====== Data shown

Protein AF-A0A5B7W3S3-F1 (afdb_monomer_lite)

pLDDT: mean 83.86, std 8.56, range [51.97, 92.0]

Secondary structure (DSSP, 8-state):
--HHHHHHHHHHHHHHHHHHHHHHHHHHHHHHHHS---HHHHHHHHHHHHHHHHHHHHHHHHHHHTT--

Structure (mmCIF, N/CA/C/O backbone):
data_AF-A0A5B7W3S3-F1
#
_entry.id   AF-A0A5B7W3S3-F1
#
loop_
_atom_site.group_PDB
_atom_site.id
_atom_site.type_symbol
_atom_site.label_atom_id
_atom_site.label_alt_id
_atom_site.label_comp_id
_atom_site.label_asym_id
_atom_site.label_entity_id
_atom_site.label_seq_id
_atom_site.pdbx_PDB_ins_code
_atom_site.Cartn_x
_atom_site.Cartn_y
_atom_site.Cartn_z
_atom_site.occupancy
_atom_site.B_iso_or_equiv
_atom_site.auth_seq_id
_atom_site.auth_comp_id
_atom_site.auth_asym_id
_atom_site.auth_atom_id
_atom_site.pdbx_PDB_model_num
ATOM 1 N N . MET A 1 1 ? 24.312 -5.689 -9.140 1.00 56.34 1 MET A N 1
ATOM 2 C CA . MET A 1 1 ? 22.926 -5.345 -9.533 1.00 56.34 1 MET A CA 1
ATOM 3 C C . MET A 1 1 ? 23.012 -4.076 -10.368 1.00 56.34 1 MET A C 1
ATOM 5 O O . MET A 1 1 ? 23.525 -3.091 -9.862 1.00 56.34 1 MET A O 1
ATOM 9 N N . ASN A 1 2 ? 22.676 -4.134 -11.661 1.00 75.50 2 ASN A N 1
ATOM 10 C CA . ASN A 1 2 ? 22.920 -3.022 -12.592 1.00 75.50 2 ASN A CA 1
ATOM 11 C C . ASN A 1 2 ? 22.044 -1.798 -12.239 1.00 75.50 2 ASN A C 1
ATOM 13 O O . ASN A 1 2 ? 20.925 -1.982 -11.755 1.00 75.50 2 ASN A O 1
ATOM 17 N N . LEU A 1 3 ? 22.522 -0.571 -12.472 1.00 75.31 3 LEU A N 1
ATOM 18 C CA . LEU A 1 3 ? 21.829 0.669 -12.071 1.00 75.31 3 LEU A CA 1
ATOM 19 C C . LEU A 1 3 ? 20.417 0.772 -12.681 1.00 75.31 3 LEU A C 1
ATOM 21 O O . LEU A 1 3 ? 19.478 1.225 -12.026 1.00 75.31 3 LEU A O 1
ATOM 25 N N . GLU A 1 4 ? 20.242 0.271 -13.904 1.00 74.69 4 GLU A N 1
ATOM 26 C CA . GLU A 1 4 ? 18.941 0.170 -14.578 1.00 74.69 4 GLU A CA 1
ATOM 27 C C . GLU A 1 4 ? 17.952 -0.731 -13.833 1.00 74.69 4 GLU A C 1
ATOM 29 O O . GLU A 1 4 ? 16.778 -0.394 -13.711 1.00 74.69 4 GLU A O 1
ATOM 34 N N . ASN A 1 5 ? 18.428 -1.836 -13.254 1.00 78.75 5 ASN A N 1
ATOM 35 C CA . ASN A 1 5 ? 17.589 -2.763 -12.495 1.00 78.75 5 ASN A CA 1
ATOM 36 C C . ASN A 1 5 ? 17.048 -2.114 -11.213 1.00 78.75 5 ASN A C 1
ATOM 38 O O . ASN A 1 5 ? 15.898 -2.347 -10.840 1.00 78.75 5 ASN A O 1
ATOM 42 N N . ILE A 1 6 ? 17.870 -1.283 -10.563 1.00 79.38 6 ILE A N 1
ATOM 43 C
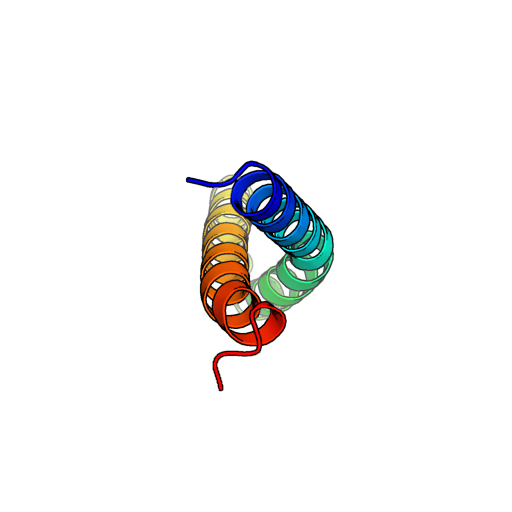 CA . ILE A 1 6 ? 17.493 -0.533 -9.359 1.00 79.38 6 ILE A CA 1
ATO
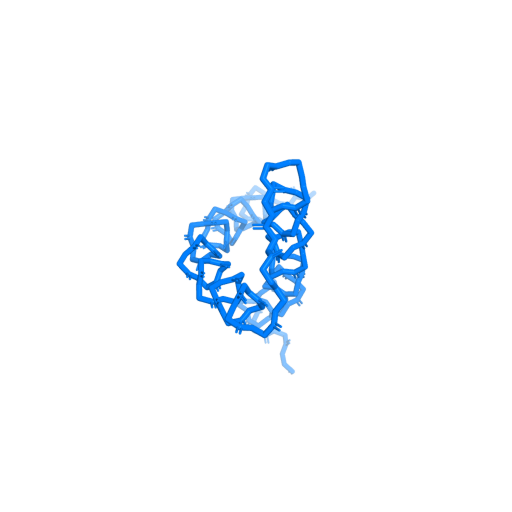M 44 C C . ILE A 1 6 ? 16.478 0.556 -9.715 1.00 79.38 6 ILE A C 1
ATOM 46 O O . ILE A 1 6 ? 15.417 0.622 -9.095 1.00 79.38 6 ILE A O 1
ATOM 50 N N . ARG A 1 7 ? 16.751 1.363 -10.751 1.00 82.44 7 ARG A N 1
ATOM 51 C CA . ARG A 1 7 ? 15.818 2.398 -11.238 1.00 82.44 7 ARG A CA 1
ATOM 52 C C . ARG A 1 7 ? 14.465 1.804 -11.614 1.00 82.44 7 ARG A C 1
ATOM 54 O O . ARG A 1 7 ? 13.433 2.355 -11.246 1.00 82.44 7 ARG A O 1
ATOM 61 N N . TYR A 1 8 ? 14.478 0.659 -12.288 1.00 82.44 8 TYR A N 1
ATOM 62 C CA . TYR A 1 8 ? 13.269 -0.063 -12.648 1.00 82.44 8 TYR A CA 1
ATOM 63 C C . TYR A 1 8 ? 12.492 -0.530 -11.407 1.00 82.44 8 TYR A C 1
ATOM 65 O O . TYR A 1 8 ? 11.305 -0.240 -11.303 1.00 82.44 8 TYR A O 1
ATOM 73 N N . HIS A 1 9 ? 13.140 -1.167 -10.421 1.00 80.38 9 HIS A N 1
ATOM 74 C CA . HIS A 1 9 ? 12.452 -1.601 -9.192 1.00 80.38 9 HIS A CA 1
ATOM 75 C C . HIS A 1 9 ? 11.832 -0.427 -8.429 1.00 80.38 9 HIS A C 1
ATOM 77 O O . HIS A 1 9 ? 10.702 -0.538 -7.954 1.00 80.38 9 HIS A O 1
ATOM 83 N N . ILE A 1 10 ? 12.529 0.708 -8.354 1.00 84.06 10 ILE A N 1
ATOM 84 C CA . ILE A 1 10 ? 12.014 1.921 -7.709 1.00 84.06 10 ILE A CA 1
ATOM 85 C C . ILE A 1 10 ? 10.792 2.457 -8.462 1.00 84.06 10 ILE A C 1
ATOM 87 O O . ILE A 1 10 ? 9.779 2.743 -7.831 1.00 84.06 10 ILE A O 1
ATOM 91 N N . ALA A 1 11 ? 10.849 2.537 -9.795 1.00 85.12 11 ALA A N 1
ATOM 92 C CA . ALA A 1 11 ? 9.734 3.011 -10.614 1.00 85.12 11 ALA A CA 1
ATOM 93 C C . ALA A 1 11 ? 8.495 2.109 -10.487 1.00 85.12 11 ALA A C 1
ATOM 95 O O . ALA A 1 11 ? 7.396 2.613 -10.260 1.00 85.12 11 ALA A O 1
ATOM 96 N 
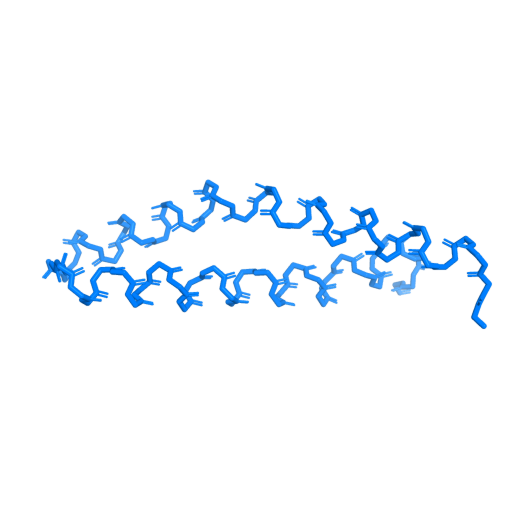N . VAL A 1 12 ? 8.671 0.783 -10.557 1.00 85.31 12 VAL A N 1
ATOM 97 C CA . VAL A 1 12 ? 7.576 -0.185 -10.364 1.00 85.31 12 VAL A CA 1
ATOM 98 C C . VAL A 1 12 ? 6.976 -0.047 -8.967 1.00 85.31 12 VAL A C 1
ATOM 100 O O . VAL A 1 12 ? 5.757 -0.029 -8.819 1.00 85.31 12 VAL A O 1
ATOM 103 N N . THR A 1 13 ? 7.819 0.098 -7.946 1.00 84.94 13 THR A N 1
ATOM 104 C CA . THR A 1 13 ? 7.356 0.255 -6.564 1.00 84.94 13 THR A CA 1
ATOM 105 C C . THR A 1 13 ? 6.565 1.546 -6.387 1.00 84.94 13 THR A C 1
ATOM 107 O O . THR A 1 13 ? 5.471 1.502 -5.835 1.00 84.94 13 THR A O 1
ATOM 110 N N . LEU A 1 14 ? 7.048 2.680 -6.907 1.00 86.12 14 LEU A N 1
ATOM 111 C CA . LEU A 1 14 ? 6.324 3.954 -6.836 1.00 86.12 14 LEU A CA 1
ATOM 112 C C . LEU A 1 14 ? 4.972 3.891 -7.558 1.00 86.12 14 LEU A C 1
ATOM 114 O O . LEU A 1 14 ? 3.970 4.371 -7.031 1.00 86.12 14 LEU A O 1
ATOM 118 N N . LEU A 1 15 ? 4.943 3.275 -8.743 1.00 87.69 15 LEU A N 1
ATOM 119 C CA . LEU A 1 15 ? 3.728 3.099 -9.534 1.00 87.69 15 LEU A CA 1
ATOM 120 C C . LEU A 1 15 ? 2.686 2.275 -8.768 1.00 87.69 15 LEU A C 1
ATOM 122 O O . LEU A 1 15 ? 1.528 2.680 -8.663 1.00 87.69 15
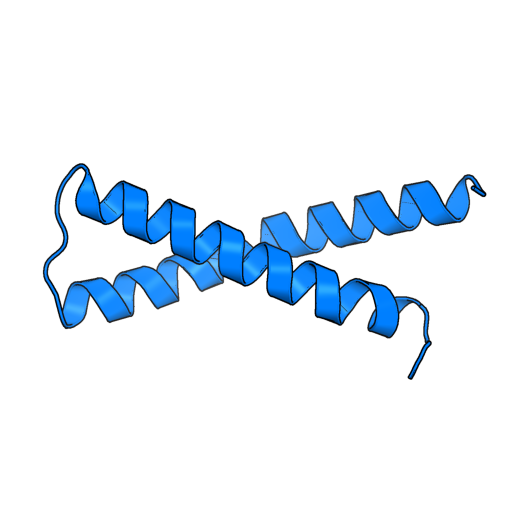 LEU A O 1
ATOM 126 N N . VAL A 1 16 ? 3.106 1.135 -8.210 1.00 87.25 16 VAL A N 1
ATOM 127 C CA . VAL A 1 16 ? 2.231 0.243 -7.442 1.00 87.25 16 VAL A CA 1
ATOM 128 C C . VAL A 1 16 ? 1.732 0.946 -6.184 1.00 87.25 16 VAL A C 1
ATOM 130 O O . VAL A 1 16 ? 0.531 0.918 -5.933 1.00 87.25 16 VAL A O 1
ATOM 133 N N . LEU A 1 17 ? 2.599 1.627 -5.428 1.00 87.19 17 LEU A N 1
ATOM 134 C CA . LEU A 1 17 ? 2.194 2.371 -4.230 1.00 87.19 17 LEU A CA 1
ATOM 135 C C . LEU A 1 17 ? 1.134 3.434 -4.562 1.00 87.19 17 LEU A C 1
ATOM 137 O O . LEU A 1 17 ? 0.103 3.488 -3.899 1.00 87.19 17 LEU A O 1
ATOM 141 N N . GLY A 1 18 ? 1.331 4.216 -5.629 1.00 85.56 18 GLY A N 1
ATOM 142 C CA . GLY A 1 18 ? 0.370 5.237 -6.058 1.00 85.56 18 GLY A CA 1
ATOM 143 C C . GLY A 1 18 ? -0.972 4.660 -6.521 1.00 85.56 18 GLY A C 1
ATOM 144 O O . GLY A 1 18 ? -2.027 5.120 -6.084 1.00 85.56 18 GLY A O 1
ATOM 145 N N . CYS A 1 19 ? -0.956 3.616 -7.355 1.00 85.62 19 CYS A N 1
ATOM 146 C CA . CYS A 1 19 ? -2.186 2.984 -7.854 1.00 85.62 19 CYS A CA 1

============
====== Data shown

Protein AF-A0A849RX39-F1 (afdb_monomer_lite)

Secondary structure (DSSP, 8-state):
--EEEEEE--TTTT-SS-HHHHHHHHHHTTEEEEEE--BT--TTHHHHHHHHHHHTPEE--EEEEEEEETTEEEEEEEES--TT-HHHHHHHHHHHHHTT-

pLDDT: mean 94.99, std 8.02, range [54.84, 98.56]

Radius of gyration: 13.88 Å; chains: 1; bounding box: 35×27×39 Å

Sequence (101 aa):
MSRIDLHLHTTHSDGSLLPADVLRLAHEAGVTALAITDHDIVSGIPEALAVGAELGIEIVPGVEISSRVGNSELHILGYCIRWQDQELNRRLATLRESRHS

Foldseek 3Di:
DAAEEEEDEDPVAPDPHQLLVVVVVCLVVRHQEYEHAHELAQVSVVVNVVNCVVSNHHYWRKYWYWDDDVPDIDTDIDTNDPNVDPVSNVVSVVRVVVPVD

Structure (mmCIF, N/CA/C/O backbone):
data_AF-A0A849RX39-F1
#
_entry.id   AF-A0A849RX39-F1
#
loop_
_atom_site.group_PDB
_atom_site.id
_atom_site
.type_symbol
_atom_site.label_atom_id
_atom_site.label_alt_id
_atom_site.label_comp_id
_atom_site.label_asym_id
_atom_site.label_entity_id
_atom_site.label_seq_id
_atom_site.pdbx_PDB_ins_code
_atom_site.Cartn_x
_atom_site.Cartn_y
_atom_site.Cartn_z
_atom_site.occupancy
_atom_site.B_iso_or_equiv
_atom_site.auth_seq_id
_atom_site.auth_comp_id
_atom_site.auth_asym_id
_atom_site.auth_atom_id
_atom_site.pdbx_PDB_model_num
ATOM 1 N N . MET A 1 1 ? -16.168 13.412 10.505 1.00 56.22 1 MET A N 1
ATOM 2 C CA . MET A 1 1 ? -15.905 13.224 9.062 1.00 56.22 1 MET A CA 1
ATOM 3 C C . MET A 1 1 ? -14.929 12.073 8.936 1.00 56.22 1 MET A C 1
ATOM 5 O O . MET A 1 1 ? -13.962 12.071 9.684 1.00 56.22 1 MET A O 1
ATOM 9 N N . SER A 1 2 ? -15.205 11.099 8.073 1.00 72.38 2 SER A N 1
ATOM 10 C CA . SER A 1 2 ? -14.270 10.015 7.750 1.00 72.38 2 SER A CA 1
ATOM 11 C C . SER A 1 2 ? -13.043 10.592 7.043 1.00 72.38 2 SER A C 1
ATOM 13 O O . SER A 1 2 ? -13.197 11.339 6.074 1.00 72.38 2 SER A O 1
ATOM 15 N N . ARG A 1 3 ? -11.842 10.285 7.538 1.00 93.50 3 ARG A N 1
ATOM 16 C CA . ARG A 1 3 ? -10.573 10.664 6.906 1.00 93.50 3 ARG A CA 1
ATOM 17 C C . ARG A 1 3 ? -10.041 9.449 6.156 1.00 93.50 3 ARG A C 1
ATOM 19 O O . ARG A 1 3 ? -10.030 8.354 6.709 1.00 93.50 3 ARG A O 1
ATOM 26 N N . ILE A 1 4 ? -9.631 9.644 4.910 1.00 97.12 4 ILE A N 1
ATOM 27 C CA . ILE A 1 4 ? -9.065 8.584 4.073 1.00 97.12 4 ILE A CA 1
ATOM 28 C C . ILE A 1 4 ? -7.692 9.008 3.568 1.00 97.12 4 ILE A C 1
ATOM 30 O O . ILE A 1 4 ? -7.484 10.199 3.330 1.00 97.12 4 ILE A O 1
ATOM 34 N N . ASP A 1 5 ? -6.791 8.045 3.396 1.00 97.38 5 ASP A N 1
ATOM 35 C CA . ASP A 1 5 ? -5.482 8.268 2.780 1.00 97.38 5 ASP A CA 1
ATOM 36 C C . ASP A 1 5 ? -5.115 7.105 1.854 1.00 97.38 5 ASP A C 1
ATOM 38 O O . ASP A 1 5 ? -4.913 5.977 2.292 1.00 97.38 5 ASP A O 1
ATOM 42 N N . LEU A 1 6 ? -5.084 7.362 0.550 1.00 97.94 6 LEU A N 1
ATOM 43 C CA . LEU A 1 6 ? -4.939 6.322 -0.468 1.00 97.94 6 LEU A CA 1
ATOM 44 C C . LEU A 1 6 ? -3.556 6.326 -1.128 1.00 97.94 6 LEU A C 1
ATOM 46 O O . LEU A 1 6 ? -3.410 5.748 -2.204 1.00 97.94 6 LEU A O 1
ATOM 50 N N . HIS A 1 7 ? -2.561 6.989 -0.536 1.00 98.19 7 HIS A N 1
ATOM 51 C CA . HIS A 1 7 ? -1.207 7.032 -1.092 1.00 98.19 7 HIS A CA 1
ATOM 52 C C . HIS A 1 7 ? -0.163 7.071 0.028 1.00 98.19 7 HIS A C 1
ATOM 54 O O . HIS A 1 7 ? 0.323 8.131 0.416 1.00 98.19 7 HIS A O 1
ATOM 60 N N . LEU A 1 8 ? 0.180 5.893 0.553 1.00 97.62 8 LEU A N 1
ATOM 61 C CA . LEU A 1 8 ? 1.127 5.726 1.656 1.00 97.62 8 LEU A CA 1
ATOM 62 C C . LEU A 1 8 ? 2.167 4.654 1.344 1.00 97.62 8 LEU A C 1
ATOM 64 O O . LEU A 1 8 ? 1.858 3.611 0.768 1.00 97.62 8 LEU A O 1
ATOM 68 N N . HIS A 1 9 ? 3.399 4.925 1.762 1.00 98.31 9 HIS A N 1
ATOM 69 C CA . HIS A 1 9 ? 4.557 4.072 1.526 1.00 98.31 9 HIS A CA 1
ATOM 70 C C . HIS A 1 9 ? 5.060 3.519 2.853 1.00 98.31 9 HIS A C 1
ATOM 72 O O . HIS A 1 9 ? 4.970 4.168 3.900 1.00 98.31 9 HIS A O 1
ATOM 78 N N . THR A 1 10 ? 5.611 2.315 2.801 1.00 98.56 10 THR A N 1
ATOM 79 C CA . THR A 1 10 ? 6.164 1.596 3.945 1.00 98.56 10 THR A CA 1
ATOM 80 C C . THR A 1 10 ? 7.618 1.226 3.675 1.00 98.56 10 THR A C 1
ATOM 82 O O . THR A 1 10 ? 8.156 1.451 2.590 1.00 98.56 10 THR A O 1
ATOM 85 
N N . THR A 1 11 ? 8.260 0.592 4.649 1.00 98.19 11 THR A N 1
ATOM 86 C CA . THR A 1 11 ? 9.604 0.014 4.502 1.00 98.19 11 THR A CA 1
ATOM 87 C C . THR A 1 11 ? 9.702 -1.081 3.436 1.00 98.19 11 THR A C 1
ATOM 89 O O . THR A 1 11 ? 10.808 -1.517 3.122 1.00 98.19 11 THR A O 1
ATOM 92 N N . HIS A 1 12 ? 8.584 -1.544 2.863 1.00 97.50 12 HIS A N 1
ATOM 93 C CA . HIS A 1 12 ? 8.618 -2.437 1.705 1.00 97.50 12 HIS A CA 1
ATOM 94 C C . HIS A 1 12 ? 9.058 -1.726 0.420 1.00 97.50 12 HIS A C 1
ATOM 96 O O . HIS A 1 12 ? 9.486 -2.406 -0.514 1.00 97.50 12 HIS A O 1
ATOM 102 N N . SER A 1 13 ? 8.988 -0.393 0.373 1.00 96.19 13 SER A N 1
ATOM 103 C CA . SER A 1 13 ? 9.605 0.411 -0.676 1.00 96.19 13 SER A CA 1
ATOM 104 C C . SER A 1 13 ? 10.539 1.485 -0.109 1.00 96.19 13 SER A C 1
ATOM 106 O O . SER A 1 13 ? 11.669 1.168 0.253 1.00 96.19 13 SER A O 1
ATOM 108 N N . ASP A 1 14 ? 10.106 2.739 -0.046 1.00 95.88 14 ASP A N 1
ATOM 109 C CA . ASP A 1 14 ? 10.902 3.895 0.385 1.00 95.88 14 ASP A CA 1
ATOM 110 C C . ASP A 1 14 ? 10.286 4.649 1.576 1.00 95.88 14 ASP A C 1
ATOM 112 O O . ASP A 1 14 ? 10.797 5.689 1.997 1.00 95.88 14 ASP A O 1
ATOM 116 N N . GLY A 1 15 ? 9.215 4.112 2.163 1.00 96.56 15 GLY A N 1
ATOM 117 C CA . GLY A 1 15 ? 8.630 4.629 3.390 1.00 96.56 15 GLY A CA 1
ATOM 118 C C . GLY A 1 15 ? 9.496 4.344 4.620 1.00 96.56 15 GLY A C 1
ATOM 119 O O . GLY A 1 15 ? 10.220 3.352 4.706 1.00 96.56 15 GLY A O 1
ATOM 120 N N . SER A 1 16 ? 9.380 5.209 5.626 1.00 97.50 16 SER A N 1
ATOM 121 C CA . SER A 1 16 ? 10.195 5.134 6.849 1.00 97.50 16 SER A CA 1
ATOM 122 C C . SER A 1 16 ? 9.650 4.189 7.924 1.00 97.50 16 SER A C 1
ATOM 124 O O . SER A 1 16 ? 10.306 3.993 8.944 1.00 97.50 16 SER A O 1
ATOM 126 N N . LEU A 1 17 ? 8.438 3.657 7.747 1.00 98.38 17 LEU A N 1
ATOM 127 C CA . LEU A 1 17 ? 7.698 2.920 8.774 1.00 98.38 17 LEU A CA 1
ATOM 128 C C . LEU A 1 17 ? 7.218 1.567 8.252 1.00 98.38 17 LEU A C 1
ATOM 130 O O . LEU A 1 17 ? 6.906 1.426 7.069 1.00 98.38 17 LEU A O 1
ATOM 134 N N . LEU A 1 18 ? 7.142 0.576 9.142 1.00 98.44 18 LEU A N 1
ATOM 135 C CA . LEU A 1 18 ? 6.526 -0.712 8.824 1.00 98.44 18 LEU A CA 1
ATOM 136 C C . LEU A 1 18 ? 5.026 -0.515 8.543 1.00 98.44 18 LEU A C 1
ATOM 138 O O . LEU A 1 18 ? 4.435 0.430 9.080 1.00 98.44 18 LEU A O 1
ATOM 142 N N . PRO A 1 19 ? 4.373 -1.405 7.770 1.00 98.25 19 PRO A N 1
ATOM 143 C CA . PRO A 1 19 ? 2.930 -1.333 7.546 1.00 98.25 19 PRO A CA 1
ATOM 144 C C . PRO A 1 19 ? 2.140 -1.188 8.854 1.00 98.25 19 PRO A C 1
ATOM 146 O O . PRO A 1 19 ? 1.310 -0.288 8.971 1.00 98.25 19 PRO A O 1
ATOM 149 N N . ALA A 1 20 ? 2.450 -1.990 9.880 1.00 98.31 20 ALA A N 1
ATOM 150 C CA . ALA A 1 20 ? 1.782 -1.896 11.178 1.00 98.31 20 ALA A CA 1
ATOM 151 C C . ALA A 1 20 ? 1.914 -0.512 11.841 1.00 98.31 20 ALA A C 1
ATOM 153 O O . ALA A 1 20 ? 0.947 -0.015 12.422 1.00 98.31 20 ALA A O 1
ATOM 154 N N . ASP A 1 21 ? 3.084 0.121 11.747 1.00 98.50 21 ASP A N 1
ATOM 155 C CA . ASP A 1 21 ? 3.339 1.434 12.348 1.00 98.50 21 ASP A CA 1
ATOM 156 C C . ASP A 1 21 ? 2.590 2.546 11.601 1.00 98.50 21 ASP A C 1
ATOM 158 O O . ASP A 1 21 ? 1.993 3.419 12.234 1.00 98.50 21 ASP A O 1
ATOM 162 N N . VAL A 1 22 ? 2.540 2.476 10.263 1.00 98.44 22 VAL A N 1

============

* [Task]:
In the entries above, one line contains "ATOM 11 C C . SER" and another contains "ATOM 16 C CA". Reproduce exactly those two lines and the lines between them, nothing else.

* [Response]:
ATOM 11 C C . SER A 1 2 ? -13.043 10.592 7.043 1.00 72.38 2 SER A C 1
ATOM 13 O O . SER A 1 2 ? -13.197 11.339 6.074 1.00 72.38 2 SER A O 1
ATOM 15 N N . ARG A 1 3 ? -11.842 10.285 7.538 1.00 93.50 3 ARG A N 1
ATOM 16 C CA . ARG A 1 3 ? -10.573 10.664 6.906 1.00 93.50 3 ARG A CA 1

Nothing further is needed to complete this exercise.